Exercise materials:
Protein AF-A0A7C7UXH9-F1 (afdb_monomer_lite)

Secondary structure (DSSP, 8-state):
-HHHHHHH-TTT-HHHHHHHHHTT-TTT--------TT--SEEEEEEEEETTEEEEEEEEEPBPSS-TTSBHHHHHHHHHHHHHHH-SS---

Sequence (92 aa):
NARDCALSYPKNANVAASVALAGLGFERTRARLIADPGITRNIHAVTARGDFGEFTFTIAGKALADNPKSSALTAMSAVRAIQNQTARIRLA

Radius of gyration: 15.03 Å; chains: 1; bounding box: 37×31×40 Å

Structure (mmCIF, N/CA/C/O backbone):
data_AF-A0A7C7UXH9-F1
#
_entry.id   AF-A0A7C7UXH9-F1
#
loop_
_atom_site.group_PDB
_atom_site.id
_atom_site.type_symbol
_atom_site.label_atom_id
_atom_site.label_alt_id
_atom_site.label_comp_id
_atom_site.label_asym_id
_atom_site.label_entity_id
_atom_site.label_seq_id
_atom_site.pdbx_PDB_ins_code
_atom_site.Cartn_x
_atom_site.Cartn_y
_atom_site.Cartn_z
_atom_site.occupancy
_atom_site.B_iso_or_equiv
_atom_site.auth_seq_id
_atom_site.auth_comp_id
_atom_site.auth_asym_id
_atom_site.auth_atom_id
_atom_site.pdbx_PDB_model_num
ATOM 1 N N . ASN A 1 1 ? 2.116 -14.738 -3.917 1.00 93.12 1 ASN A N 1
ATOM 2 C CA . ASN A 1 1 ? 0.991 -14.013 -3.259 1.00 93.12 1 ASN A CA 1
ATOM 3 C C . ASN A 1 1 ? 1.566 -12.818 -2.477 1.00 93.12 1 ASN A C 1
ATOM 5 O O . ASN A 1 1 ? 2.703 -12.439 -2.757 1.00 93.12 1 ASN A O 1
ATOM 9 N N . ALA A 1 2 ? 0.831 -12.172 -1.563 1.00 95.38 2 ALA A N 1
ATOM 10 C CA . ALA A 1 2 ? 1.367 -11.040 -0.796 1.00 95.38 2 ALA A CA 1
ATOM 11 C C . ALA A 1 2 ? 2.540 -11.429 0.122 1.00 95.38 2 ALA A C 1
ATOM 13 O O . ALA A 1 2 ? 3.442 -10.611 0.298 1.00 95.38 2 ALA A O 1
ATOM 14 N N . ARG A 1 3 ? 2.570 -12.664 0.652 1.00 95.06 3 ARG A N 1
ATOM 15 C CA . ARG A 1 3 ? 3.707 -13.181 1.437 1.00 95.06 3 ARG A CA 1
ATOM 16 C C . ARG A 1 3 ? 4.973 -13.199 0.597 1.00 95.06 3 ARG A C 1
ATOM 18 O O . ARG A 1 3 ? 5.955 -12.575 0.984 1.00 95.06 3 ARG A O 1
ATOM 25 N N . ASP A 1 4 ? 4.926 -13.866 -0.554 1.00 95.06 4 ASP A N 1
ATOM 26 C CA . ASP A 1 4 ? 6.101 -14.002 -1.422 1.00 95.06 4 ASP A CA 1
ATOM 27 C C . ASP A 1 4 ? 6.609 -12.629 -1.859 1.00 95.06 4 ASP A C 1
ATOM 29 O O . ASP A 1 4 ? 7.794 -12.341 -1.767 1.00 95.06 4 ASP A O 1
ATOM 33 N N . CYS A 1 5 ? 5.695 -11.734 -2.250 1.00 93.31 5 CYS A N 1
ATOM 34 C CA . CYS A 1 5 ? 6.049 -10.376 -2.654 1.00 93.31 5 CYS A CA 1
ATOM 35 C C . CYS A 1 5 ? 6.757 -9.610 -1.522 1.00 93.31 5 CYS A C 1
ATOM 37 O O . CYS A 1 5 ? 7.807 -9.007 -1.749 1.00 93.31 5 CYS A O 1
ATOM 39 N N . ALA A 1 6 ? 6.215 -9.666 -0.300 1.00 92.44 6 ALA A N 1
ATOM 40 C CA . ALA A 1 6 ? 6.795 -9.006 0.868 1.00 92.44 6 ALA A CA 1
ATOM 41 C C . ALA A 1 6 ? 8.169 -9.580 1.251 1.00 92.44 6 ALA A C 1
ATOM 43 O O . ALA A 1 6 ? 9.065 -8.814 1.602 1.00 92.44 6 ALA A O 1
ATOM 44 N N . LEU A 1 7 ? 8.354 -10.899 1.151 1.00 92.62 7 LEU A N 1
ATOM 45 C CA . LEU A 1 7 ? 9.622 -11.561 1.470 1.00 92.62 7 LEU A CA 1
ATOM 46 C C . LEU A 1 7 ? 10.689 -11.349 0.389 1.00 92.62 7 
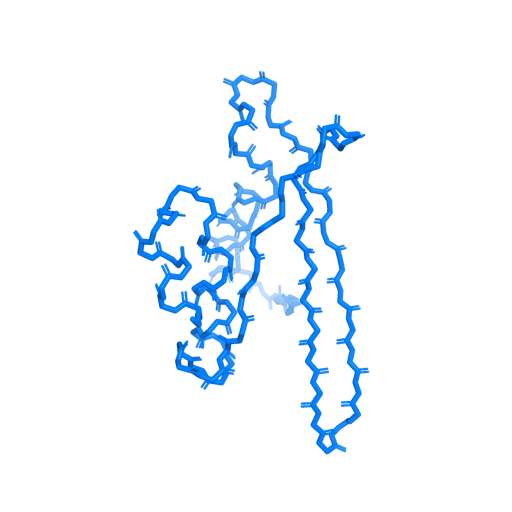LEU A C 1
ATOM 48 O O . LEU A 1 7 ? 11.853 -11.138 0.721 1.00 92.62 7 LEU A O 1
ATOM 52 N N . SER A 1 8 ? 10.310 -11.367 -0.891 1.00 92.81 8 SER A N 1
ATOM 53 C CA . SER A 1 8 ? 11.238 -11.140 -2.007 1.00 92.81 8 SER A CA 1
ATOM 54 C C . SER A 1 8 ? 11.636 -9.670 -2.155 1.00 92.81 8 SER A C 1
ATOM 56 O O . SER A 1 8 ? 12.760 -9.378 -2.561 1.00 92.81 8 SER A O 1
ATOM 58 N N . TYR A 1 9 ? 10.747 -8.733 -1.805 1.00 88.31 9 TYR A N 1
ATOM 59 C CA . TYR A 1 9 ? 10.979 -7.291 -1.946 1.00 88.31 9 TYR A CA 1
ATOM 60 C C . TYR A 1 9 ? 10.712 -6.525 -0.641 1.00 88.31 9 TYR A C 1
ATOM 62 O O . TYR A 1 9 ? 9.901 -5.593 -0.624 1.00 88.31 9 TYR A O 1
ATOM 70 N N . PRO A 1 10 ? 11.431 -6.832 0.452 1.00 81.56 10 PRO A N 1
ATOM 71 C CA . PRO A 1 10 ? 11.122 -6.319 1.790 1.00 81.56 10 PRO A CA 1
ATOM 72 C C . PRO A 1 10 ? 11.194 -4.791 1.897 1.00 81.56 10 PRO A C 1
---
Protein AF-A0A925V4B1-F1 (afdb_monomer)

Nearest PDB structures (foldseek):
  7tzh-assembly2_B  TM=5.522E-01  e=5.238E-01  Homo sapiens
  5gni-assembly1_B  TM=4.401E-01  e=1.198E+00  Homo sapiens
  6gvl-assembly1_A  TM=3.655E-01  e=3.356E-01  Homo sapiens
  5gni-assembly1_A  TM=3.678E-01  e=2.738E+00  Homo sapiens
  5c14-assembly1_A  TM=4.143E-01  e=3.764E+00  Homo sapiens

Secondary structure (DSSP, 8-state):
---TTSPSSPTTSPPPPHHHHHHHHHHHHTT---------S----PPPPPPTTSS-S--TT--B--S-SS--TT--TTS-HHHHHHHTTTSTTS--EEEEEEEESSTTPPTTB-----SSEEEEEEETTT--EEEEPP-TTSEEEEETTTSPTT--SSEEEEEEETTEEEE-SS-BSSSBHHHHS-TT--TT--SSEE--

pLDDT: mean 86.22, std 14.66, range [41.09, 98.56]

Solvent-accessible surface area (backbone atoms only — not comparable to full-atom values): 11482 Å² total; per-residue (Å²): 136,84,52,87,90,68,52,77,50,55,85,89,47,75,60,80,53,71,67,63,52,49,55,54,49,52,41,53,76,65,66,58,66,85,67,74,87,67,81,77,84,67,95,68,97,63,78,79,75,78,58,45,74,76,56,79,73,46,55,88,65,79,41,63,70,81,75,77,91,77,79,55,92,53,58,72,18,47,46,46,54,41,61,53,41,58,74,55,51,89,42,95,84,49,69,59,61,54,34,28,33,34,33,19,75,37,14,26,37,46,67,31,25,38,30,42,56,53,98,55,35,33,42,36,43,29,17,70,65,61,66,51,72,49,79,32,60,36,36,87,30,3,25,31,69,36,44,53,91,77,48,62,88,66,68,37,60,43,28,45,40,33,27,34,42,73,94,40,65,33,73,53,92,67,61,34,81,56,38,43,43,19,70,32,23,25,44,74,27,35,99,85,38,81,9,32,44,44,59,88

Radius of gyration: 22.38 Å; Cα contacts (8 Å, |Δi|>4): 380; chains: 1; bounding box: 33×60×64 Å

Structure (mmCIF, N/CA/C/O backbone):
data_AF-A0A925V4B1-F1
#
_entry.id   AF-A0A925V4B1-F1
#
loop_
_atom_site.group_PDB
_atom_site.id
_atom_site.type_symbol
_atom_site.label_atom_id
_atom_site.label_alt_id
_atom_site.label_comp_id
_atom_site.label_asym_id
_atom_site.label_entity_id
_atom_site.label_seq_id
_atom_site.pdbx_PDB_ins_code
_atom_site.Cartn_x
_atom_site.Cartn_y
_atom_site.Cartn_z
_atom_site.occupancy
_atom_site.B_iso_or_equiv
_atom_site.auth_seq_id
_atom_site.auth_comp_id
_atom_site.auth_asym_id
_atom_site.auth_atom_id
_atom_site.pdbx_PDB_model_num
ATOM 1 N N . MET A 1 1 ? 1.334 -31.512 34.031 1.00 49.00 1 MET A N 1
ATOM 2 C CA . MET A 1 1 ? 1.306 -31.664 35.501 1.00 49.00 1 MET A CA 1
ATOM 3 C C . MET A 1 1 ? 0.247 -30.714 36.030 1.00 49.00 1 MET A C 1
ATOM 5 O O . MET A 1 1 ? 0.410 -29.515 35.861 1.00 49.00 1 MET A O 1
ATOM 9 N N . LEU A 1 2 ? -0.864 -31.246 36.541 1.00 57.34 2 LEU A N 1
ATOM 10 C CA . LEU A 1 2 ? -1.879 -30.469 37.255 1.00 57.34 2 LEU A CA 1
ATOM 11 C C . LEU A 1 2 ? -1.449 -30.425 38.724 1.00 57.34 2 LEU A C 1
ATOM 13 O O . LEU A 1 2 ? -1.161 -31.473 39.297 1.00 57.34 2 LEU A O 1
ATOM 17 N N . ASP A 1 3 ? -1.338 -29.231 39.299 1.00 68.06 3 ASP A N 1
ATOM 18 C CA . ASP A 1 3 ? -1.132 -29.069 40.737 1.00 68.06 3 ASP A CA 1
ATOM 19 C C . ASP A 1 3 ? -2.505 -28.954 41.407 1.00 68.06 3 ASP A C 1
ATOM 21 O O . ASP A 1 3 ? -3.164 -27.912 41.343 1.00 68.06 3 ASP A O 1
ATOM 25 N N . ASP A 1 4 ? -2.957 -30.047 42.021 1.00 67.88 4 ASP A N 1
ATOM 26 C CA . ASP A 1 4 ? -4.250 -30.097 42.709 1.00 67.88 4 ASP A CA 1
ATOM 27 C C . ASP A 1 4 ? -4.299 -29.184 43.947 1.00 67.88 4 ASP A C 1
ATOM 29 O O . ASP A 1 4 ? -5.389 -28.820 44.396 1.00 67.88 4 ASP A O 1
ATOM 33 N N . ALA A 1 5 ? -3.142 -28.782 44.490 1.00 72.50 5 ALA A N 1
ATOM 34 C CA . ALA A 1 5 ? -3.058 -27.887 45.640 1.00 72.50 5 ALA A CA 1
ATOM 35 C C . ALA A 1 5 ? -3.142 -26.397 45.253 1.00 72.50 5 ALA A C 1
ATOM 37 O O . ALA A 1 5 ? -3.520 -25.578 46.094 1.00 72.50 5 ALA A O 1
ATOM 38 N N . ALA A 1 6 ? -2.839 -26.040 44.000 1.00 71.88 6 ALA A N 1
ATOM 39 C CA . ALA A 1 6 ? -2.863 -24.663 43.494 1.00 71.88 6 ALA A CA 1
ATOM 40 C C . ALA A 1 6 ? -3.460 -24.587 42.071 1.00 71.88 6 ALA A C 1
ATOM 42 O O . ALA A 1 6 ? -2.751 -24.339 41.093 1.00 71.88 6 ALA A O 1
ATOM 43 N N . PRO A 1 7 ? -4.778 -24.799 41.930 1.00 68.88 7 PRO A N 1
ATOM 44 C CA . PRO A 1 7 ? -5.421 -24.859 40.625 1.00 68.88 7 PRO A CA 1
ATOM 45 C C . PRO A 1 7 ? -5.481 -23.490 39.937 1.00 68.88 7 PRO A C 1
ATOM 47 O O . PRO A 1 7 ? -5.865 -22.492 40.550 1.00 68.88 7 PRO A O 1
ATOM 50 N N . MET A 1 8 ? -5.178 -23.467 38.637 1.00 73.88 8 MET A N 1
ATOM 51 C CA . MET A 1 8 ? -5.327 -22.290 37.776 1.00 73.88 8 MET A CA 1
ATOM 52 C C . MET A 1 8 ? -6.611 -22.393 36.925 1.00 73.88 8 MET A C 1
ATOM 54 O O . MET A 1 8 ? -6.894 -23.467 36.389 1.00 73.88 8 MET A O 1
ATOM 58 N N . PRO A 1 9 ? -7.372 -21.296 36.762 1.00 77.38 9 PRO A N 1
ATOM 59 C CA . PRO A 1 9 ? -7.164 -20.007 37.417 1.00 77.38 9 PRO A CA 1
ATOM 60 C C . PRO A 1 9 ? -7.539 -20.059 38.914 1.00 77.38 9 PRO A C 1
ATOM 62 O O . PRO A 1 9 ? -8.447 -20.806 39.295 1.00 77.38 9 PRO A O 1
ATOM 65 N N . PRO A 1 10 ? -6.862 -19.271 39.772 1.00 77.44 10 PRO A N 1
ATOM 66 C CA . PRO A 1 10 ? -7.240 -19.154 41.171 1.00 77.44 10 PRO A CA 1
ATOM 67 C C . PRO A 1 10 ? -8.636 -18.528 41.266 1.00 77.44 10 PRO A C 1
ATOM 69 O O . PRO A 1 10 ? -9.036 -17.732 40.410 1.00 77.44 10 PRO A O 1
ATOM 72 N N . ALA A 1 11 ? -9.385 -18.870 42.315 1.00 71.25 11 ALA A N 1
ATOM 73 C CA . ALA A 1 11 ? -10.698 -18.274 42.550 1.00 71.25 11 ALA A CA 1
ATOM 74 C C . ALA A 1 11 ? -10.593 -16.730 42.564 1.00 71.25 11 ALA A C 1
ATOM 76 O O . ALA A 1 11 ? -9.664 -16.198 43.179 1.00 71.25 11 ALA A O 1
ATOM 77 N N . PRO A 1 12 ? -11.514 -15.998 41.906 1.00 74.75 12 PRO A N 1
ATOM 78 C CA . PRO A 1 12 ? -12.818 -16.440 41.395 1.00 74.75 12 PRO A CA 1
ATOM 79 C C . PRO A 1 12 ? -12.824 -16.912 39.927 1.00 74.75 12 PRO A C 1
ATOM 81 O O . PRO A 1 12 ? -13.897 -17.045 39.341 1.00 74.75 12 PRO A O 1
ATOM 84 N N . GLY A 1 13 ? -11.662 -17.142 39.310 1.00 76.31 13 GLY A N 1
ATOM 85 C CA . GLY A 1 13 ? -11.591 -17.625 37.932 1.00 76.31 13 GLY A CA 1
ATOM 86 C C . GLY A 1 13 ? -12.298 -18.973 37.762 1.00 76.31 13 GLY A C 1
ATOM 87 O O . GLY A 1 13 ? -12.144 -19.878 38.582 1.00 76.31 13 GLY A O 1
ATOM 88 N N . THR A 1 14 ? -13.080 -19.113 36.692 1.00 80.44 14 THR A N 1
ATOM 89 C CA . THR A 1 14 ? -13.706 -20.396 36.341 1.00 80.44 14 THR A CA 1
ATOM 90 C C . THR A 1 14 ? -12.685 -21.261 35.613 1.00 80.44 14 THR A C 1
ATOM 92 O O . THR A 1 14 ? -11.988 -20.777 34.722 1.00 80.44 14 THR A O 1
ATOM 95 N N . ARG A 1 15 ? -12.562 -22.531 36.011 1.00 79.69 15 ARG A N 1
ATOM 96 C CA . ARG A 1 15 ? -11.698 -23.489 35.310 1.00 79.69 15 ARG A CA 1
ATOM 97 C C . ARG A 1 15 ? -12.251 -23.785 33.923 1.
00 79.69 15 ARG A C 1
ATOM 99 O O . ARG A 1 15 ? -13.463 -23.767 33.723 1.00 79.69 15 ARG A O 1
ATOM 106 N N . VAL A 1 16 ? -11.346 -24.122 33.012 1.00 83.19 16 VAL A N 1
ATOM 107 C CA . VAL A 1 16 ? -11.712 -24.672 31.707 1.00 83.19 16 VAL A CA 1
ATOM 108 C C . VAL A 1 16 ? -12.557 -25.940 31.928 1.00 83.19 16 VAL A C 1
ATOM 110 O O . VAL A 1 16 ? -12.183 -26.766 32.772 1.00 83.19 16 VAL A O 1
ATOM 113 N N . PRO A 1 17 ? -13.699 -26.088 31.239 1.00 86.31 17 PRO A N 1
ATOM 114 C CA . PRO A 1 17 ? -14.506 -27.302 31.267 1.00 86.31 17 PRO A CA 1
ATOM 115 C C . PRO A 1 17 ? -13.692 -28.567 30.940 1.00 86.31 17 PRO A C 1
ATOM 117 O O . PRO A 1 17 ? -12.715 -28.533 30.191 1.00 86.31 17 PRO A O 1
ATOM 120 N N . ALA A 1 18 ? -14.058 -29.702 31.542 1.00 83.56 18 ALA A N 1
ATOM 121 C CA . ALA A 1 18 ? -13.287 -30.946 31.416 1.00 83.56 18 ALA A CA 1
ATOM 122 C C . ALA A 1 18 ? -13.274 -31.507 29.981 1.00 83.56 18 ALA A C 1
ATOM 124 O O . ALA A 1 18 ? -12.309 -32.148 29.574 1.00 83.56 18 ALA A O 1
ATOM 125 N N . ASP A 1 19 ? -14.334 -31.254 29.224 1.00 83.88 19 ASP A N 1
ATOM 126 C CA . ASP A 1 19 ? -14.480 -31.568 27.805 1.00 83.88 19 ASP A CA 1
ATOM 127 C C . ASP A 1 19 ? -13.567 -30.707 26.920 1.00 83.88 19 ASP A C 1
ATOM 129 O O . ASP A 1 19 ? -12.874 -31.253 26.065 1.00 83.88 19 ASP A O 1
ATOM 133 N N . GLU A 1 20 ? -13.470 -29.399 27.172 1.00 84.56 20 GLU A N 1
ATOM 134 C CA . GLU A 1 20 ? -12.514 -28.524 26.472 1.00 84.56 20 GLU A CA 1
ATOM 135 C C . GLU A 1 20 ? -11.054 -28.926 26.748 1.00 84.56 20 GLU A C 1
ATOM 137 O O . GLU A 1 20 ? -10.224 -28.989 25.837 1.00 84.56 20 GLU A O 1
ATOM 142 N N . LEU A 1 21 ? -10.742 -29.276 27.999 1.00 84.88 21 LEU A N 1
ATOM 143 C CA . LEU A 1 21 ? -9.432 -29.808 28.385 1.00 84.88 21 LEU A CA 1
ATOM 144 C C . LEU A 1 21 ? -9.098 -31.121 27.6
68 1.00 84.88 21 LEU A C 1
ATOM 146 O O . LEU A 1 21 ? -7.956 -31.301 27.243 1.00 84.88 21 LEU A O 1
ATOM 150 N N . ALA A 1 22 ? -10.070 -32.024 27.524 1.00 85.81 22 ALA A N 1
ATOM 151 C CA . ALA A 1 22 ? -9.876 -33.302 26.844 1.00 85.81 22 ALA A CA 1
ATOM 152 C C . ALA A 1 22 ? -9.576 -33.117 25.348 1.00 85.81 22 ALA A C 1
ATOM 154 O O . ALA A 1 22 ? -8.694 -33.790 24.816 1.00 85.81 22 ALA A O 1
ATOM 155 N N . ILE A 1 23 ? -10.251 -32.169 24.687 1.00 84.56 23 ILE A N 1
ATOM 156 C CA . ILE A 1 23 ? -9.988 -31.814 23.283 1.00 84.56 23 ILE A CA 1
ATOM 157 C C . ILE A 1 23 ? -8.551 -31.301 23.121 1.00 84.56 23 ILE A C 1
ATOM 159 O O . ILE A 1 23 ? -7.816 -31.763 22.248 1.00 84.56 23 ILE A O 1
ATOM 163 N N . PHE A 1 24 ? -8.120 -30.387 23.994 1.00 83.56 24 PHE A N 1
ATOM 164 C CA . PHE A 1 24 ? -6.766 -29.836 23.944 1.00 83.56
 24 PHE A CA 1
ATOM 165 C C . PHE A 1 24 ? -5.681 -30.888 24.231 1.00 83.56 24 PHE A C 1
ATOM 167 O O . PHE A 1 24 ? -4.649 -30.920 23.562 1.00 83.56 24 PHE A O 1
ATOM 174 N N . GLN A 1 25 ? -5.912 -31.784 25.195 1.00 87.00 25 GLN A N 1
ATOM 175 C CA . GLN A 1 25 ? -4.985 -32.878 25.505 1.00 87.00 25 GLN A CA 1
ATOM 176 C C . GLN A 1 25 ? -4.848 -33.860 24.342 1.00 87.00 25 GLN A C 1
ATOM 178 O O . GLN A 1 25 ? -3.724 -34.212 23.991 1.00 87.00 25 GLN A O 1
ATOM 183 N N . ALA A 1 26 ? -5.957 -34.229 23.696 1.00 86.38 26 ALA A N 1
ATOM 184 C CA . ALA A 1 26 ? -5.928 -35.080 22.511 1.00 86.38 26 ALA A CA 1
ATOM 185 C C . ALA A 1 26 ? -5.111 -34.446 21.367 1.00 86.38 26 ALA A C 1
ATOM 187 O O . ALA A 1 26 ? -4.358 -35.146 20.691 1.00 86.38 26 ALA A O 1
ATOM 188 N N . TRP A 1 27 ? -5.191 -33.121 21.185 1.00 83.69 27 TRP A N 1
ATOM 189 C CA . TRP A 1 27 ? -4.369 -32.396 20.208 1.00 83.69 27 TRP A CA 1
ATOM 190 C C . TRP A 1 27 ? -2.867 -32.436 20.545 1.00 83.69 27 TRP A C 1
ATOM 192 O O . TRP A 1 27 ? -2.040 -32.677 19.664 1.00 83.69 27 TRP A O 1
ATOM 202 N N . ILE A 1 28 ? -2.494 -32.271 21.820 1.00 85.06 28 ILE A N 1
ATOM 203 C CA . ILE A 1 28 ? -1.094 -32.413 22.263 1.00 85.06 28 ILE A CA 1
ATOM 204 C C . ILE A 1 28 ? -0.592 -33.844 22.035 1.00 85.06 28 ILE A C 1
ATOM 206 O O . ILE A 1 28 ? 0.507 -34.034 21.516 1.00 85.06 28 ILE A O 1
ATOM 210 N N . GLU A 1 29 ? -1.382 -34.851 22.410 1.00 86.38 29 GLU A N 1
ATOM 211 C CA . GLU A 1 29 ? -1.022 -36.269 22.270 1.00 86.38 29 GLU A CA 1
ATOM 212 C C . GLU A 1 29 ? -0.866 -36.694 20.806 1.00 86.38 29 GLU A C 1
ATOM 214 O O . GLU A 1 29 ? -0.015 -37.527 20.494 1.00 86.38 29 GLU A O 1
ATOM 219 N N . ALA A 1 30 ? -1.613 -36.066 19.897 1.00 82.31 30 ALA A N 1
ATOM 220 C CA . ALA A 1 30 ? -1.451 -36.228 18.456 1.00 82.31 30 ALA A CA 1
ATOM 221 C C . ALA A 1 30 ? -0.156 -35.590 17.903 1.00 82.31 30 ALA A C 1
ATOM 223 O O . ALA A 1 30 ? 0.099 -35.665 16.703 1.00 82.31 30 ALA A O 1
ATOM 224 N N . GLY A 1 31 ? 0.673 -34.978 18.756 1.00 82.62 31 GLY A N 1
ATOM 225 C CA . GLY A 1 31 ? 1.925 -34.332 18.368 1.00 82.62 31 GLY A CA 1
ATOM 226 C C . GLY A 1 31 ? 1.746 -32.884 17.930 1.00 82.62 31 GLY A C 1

Requirement:
Above are the records. Print exactly, and only, the lines from the line with "ATOM 29 O O . ASP A 1 4 ? -5.389" to the line with "ATOM 67 C C", both inclusive.

Output for this task:
ATOM 29 O O . ASP A 1 4 ? -5.389 -28.820 44.396 1.00 67.88 4 ASP A O 1
ATOM 33 N N . ALA A 1 5 ? -3.142 -28.782 44.490 1.00 72.50 5 ALA A N 1
ATOM 34 C CA . ALA A 1 5 ? -3.058 -27.887 45.640 1.00 72.50 5 ALA A CA 1
ATOM 35 C C . ALA A 1 5 ? -3.142 -26.397 45.253 1.00 72.50 5 ALA A C 1
ATOM 37 O O . ALA A 1 5 ? -3.520 -25.578 46.094 1.00 72.50 5 ALA A O 1
ATOM 38 N N . ALA A 1 6 ? -2.839 -26.040 44.000 1.00 71.88 6 ALA A N 1
ATOM 39 C CA . ALA A 1 6 ? -2.863 -24.663 43.494 1.00 71.88 6 ALA A CA 1
ATOM 40 C C . ALA A 1 6 ? -3.460 -24.587 42.071 1.00 71.88 6 ALA A C 1
ATOM 42 O O . ALA A 1 6 ? -2.751 -24.339 41.093 1.00 71.88 6 ALA A O 1
ATOM 43 N N . PRO A 1 7 ? -4.778 -24.799 41.930 1.00 68.88 7 PRO A N 1
ATOM 44 C CA . PRO A 1 7 ? -5.421 -24.859 40.625 1.00 68.88 7 PRO A CA 1
ATOM 45 C C . PRO A 1 7 ? -5.481 -23.490 39.937 1.00 68.88 7 PRO A C 1
ATOM 47 O O . PRO A 1 7 ? -5.865 -22.492 40.550 1.00 68.88 7 PRO A O 1
ATOM 50 N N . MET A 1 8 ? -5.178 -23.467 38.637 1.00 73.88 8 MET A N 1
ATOM 51 C CA . MET A 1 8 ? -5.327 -22.290 37.776 1.00 73.88 8 MET A CA 1
ATOM 52 C C . MET A 1 8 ? -6.611 -22.393 36.925 1.00 73.88 8 MET A C 1
ATOM 54 O O . MET A 1 8 ? -6.894 -23.467 36.389 1.00 73.88 8 MET A O 1
ATOM 58 N N . PRO A 1 9 ? -7.372 -21.296 36.762 1.00 77.38 9 PRO A N 1
ATOM 59 C CA . PRO A 1 9 ? -7.164 -20.007 37.417 1.00 77.38 9 PRO A CA 1
ATOM 60 C C . PRO A 1 9 ? -7.539 -20.059 38.914 1.00 77.38 9 PRO A C 1
ATOM 62 O O . PRO A 1 9 ? -8.447 -20.806 39.295 1.00 77.38 9 PRO A O 1
ATOM 65 N N . PRO A 1 10 ? -6.862 -19.271 39.772 1.00 77.44 10 PRO A N 1
ATOM 66 C CA . PRO A 1 10 ? -7.240 -19.154 41.171 1.00 77.44 10 PRO A CA 1
ATOM 67 C C . PRO A 1 10 ? -8.636 -18.528 41.266 1.00 77.44 10 PRO A C 1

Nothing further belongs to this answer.